In early 2015, the World Health Organisation released its annual Ambient Air Pollution Database, which catalogues levels of particulate matter (PM 2.5 and PM 10) across 91 countries and 1,600 cities, ranking them on the basis of annual average ambient concentration of both pollutants.
The database placed 13 Indian cities in the top 20 most polluted around the world, ranking Delhi first in terms of annual average concentration of PM2.5 – which is particulate matter less than 2.5 microns in diameter, or about 30 times finer than a human hair – the more harmful of the two pollutants.
This ranking triggered a period of sustained media coverage of the deplorable air quality in the national capital, along with a series of feverish repudiations from policymakers with objections raised regarding the validity of the data and the methodology employed. Articles reporting on Yale University’s Environmental Performance Index the previous year, which ranked India as worse off than China and several of its South Asian neighbours, triggered a similar debate that quickly disintegrated into a Delhi vs Beijing squabble.
During both years, as with reporting on the latest World Health Organisation Ambient Air Pollution database earlier this year, the media as well as the general public, completely lost sight of the bigger picture. The spotlight in each case was reserved exclusively for Delhi, given its centrality in the Indian media and political discourse, with little attention provided to the broader message being conveyed by either the environmental performance index or the Ambient Air Pollution database, which is that the issue is regional in its influence, national in its import, and with severe implications for the health of the Indian citizenry.
Lack of data
The Ambient Air Pollution database exercise involves compiling data across multiple sources including data reported by national agencies, regional networks, UN agencies, other development agencies, and peer-reviewed literature. The vastness of the exercise and the sparseness of the monitoring, especially in a country like India, means that there is often a lack of data on either PM 10, or more often, PM 2.5.

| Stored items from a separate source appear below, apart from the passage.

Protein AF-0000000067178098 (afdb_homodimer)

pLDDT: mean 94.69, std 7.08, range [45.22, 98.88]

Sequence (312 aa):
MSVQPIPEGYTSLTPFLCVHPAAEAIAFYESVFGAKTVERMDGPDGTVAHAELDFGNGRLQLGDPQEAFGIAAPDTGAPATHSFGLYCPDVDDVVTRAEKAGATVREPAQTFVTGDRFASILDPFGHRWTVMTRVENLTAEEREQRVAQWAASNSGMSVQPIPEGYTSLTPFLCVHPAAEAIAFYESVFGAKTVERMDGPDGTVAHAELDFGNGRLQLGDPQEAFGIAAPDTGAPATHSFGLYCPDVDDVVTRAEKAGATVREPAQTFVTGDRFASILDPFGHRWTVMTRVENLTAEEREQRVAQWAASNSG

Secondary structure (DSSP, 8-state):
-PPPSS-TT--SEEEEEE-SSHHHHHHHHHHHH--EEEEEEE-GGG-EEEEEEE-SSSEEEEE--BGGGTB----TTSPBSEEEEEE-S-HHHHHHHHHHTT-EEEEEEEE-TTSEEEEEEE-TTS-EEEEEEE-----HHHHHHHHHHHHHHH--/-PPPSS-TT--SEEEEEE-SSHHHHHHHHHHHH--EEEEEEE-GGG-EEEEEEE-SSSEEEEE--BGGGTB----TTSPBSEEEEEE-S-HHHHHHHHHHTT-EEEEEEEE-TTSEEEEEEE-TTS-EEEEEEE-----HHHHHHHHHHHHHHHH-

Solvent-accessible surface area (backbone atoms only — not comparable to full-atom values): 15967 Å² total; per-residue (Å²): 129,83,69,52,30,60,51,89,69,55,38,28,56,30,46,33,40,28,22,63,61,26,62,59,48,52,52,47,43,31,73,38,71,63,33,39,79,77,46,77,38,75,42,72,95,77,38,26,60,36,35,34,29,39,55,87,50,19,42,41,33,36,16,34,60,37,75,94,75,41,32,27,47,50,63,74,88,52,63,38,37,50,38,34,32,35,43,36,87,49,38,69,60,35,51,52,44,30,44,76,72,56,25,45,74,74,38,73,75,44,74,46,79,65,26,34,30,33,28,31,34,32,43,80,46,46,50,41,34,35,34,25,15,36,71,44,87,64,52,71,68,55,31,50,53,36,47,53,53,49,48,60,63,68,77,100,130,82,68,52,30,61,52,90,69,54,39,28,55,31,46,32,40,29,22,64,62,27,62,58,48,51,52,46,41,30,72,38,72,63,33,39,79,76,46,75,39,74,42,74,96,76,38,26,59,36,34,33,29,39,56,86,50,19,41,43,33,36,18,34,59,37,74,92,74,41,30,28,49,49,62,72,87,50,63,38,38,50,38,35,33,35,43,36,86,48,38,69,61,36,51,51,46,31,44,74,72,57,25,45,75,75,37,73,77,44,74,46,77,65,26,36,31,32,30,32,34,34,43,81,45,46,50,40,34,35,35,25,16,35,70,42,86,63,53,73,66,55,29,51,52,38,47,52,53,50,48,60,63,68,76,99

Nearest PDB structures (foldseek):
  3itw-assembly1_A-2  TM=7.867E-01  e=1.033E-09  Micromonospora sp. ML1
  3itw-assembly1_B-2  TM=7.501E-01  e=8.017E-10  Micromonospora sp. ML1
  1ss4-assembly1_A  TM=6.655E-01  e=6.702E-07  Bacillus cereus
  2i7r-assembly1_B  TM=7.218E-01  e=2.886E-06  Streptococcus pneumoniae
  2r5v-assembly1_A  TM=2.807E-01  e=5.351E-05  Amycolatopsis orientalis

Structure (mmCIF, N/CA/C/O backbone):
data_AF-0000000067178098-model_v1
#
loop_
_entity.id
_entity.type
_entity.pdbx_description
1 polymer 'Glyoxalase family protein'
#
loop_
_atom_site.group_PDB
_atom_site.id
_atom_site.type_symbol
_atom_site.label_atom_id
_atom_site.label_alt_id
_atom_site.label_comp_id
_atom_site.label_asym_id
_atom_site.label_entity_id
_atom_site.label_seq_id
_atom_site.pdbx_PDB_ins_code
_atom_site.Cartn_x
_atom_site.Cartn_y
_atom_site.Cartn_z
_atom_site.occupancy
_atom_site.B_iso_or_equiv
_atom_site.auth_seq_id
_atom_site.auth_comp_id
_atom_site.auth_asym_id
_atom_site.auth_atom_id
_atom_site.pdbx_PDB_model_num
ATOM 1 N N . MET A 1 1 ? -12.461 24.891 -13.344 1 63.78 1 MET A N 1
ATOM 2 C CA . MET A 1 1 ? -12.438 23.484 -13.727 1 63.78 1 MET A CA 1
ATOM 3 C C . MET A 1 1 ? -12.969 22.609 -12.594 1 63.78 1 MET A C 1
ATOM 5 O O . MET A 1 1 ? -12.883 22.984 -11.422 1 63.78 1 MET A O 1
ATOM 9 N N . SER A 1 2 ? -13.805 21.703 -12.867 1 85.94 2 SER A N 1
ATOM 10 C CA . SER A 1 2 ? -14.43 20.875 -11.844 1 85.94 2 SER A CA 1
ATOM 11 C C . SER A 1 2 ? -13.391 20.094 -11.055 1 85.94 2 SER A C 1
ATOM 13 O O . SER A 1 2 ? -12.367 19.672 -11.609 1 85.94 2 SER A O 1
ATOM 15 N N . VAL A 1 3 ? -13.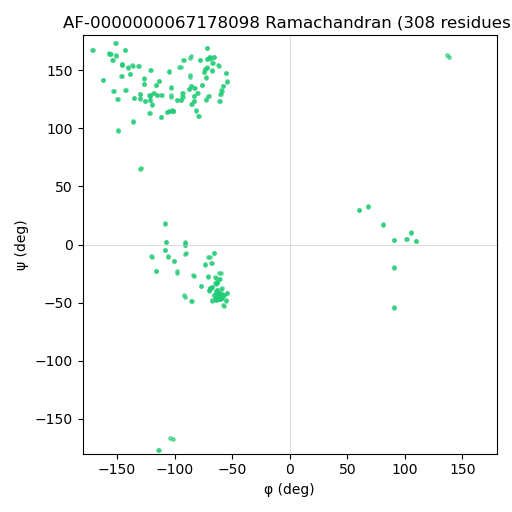414 20.125 -9.828 1 90.56 3 VAL A N 1
ATOM 16 C CA . VAL A 1 3 ? -12.5 19.406 -8.938 1 90.56 3 VAL A CA 1
ATOM 17 C C . VAL A 1 3 ? -12.641 17.906 -9.156 1 90.56 3 VAL A C 1
ATOM 19 O O . VAL A 1 3 ? -13.742 17.375 -9.125 1 90.56 3 VAL A O 1
ATOM 22 N N . GLN A 1 4 ? -11.5 17.281 -9.484 1 91.81 4 GLN A N 1
ATOM 23 C CA . GLN A 1 4 ? -11.484 15.828 -9.562 1 91.81 4 GLN A CA 1
ATOM 24 C C . GLN A 1 4 ? -11.188 15.211 -8.195 1 91.81 4 GLN A C 1
ATOM 26 O O . GLN A 1 4 ? -10.25 15.617 -7.512 1 91.81 4 GLN A O 1
ATOM 31 N N . PRO A 1 5 ? -11.914 14.234 -7.781 1 93.31 5 PRO A N 1
ATOM 32 C CA . PRO A 1 5 ? -11.734 13.656 -6.445 1 93.31 5 PRO A CA 1
ATOM 33 C C . PRO A 1 5 ? -10.359 13.016 -6.258 1 93.31 5 PRO A C 1
ATOM 35 O O . PRO A 1 5 ? -9.852 12.945 -5.137 1 93.31 5 PRO A O 1
ATOM 38 N N . ILE A 1 6 ? -9.852 12.484 -7.277 1 92.62 6 ILE A N 1
ATOM 39 C CA . ILE A 1 6 ? -8.484 11.961 -7.254 1 92.62 6 ILE A CA 1
ATOM 40 C C . ILE A 1 6 ? -7.547 12.953 -7.941 1 92.62 6 ILE A C 1
ATOM 42 O O . ILE A 1 6 ? -7.645 13.172 -9.148 1 92.62 6 ILE A O 1
ATOM 46 N N . PRO A 1 7 ? -6.625 13.531 -7.219 1 92.19 7 PRO A N 1
ATOM 47 C CA . PRO A 1 7 ? -5.758 14.555 -7.816 1 92.19 7 PRO A CA 1
ATOM 48 C C . PRO A 1 7 ? -4.805 13.977 -8.859 1 92.19 7 PRO A C 1
ATOM 50 O O . PRO A 1 7 ? -4.535 12.773 -8.859 1 92.19 7 PRO A O 1
ATOM 53 N N . GLU A 1 8 ? -4.309 14.805 -9.695 1 88.88 8 GLU A N 1
ATOM 54 C CA . GLU A 1 8 ? -3.346 14.406 -10.711 1 88.88 8 GLU A CA 1
ATOM 55 C C . GLU A 1 8 ? -2.105 13.773 -10.086 1 88.88 8 GLU A C 1
ATOM 57 O O . GLU A 1 8 ? -1.59 14.273 -9.086 1 88.88 8 GLU A O 1
ATOM 62 N N . GLY A 1 9 ? -1.64 12.672 -10.664 1 90.44 9 GLY A N 1
ATOM 63 C CA . GLY A 1 9 ? -0.44 12.008 -10.18 1 90.44 9 GLY A CA 1
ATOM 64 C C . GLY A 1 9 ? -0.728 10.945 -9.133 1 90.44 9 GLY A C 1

This gap is plugged through national conversion factors that provide a reasonable proxy of the ambient concentrations. The lack of temporal coverage also ensures that a few readings collected through the year are averaged out to produce a picture that provides plausible deniability when questions are raised with policymakers. With these caveats in place, it is important to understand that the exercise remains useful in identifying hotspots for expanded monitoring, or regions that require urgent policy action.
The media and policymakers, while ignoring the above issue, committed the cardinal sin of focusing solely on Delhi in their narrative, ignoring the fact that in both instances, a dozen other Indian cities were listed alongside Delhi in the top 20, with ambient concentrations often in the same range. These included rapidly industrialising tier-2 and tier-3 cities such as Agra, Varanasi, Kanpur, Gwalior, Patna, Raipur and Ludhiana, many of which are earmarked to become smart cities as part of the government’s flagship urbanisation programme.
The big picture
If one were to take a step back and look at work done in satellite-based estimations of PM2.5, validated by ground monitoring data, the picture starts to look clearer. Taking off from the proverbial blind men and elephant tale, the focus on Delhi, even over the last few weeks, ensured ignorance of the vast swathe of the Indo-Gangetic plain which suffers exposures seven to 15 times above what the World Health Organisation deems safe.
The picture painted by satellite data shows us that the problem is in fact regional, with the inter-connectedness of the Indo-Gangetic plain ensuring that no action plan that ignores the states around Delhi will ever be successful in improving air quality. It also tells us that the focus now needs to extend beyond Delhi, which is quite well monitored, to these tier-2 and tier-3 towns where monitoring is sparse, awareness is non-existent, and accountability is virtually absent. Our own analysis of the data from the last year shows us that the annual variability of PM 2.5 of select cities in the Indo-Gangetic plain, in comparison with Delhi, is not very different, reaffirming the need for a regional multi-sectoral action plan, with focus on all sources of air pollution.
This exercise also shows us that the need for open and accessible air quality monitoring data in tier-2 and tier-3 cities is greater than ever. There are large gaps in the data sets from these cities, and given the lack of technical manpower in the State Pollution Control Boards, a high likelihood of calibration errors as well.
The Central Pollution Control Board’s move last year to also remove historical data from its website and to move towards a 24-hour rolling average for the Air Quality Index only makes the need for data from other sources more immediate. Ultimately, what ranking cities in India has resulted in is some form of action to alleviate the woes of Delhi residents, while ignoring the vast swathe of the Indian population that continues to suffer from alarming levels of air pollution exposure.
Bhargav Krishna manages the Centre for Environmental Health at the Public Health Foundation of India, and is a co-Founder of Care for Air. Kishore Kumar Madhipatla of the Public Health Foundation of India also contributed to this article.